Something to make sure before anything is that this bytecode is independent of endianness. What I mean is that bytecode represented here will be stored as serial bits from left to right, paying no attention to the device's endianness. Thus printing it traditionally could result in very different outputs than expected.
Operands and data in the bytecode do not have a fixed size in the SMVM.
However the bytecode has a direction of data, as shown below:
opcode -> mode bits and width bits -> register bits -> data
- The opcode takes 6 bits.
- The mode bits consistitute of 3, 3-bit groups. Each group corresponds to one operand.
- The width bits constitute of 3, 2-bit pairs. Each pair, again, is tied to one operand.
These bits are followed by either register codes or address/data bits. Registers are enumerated by 3 bits.
This is how bytecode for a large instruction typically ends up looking:
+--------+ +--------+ +--------+ +--------+ +--- ...
|22111111| |22334444| |44666555| | 223777| | data ...
+--------+ +--------+ +--------+ +--------+ +--- ...
- opcode
- (& 3.) mode bits (0xx = doesn't need data, 1xx = needs data)
- width bits
- register x (or in case of direct mode, data size)
- register y
- register z Followed by data if any.

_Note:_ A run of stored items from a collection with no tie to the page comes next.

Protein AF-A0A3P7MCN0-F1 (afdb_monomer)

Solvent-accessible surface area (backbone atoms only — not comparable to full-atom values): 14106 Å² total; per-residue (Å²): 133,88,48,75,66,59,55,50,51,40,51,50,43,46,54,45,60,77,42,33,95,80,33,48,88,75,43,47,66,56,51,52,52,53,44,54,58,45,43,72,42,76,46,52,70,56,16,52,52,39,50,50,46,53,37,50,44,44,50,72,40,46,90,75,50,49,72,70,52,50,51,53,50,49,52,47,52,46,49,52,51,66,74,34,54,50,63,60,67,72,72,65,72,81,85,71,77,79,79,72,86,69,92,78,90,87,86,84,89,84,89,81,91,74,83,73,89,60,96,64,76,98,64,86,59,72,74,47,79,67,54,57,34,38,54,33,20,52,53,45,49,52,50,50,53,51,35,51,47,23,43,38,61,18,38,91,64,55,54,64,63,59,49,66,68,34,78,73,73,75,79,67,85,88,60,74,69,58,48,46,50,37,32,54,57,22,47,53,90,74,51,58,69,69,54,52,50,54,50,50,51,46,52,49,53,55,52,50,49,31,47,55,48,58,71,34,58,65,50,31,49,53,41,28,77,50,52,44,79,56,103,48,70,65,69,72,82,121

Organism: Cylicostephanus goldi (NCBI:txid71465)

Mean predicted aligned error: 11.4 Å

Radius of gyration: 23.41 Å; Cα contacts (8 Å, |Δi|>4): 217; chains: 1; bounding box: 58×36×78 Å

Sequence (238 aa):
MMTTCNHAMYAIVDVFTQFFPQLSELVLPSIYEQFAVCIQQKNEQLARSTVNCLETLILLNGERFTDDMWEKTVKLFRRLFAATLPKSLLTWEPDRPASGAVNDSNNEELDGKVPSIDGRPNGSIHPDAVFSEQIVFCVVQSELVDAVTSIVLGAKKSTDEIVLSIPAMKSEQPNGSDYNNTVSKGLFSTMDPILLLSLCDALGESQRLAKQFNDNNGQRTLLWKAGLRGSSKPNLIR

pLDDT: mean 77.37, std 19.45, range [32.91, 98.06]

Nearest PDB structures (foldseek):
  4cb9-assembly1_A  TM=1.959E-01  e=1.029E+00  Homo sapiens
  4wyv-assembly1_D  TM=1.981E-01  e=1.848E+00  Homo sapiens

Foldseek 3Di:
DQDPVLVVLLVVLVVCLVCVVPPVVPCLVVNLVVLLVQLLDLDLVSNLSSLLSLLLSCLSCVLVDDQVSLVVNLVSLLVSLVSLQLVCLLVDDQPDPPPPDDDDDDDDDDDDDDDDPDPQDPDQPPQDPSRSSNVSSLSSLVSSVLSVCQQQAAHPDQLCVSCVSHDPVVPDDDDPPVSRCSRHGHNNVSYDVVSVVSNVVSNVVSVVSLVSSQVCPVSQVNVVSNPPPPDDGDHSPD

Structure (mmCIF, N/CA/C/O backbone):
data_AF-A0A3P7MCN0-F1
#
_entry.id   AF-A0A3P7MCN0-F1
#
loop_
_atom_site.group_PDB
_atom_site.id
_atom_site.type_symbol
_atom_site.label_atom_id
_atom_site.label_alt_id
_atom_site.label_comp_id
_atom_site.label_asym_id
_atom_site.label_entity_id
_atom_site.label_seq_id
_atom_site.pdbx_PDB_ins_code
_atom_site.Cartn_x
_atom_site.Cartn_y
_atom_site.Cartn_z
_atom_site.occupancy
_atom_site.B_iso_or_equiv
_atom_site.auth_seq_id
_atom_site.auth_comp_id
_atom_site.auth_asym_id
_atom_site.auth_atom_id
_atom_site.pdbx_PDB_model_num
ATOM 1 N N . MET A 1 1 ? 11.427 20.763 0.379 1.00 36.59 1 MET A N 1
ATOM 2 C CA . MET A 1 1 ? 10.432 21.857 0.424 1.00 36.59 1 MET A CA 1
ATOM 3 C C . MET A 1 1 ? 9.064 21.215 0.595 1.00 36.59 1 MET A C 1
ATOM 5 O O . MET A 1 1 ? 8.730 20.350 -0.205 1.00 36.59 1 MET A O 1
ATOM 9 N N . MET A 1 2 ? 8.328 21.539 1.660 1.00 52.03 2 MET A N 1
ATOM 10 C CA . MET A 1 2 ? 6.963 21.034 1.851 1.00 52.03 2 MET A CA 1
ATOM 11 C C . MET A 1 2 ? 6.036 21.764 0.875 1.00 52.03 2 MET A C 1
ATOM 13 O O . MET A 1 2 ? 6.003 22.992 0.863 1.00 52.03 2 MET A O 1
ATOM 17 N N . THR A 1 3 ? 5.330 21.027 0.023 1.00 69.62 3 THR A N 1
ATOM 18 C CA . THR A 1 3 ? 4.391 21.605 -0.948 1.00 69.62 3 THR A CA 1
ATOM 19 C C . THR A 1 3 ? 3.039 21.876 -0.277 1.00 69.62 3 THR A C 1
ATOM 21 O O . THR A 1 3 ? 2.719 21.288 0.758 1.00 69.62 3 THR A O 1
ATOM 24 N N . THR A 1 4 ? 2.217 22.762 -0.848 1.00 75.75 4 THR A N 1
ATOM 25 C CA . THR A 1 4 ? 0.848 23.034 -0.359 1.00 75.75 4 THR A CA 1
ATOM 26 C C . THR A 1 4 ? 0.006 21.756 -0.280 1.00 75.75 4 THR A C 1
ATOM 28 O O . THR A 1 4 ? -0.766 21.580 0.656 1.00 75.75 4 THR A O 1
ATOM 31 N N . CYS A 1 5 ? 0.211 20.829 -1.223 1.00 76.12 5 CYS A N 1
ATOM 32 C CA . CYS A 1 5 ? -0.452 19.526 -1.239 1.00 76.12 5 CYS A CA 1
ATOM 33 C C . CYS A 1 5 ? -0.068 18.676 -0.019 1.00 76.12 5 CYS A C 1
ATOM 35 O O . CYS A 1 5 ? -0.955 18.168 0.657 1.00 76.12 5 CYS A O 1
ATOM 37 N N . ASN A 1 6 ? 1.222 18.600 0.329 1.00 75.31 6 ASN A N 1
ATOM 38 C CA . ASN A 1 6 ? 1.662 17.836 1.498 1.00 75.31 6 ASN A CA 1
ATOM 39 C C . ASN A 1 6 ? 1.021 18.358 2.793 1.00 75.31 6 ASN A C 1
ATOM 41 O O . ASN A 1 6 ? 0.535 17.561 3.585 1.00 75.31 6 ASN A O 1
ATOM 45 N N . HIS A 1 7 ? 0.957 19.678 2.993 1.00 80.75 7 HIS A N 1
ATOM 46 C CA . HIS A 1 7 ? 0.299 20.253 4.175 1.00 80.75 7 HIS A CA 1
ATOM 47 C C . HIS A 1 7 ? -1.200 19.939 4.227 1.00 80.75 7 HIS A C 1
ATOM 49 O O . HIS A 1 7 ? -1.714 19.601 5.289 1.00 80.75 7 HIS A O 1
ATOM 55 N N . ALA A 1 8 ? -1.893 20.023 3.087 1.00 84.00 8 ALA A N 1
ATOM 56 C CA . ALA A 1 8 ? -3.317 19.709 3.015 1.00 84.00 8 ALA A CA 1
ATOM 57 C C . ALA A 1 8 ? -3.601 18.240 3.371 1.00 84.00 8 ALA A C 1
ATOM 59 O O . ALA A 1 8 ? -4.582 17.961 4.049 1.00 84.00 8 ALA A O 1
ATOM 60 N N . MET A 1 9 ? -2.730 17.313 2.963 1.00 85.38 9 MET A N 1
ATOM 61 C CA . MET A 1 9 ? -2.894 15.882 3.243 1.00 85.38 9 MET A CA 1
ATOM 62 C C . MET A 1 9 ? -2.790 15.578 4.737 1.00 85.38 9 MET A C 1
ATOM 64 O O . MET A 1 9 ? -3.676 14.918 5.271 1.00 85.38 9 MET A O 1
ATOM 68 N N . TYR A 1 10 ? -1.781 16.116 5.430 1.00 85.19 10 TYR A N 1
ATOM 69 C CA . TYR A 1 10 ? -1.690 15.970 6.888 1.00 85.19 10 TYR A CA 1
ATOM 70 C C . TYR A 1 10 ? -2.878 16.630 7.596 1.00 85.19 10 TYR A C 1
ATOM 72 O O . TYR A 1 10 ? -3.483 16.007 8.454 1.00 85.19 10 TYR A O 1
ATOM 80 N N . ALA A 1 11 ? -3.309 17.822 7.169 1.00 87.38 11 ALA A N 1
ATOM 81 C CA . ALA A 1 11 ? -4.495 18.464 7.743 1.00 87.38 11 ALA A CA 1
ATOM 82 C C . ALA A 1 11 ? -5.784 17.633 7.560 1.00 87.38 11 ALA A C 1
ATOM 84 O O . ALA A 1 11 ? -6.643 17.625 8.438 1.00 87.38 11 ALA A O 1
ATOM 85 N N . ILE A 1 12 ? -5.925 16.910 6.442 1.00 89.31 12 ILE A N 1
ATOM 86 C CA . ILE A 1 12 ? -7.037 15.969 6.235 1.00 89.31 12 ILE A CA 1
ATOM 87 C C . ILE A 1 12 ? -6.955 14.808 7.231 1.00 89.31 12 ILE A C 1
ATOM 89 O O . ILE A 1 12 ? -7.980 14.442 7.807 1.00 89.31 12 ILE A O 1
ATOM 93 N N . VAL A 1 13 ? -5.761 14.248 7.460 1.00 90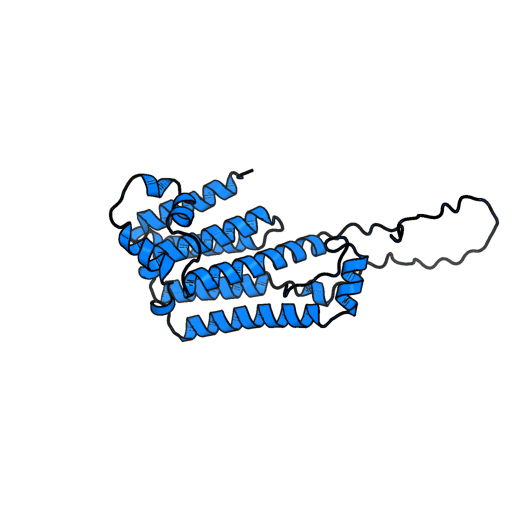.50 13 VAL A N 1
ATOM 94 C CA . VAL A 1 13 ? -5.554 13.199 8.475 1.00 90.50 13 VAL A CA 1
ATOM 95 C C . VAL A 1 13 ? -5.914 13.719 9.869 1.00 90.50 13 VAL A C 1
ATOM 97 O O . VAL A 1 13 ? -6.600 13.014 10.609 1.00 90.50 13 VAL A O 1
ATOM 100 N N . ASP A 1 14 ? -5.536 14.953 10.203 1.00 87.38 14 ASP A N 1
ATOM 101 C CA . ASP A 1 14 ? -5.839 15.593 11.490 1.00 87.38 14 ASP A CA 1
ATOM 102 C C . ASP A 1 14 ? -7.349 15.701 11.717 1.00 87.38 14 ASP A C 1
ATOM 104 O O . ASP A 1 14 ? -7.871 15.204 12.716 1.00 87.38 14 ASP A O 1
ATOM 108 N N . VAL A 1 15 ? -8.067 16.300 10.761 1.00 90.00 15 VAL A N 1
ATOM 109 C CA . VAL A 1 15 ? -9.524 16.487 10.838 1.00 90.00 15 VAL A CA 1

The last byte is only included for modes that require it.
For conevience here's the layout for bytecode for instructions with 3, 2, and 1 register-sized operand.
3 operands:
+--------+ +--------+ +--------+ +--------+
|22111111| |22333333| |22555444| | 222666|
+--------+ +--------+ +--------+ +--------+
2 operands:
+--------+ +--------+ +--------+
|22111111| |22 3333| |22555444|
+--------+ +--------+ +--------+
1 operand:
+--------+ +--------+ +--------+
|22111111| |2 33| | 444|
+--------+ +--------+ +--------+
As you can see, it's quite intuitive.
Extra case: Immediate mode opcodes are simply stored as a single address, possibly followed by data.
+--------+ +--- ...
| 111111| | data ...
+--------+ +--- ...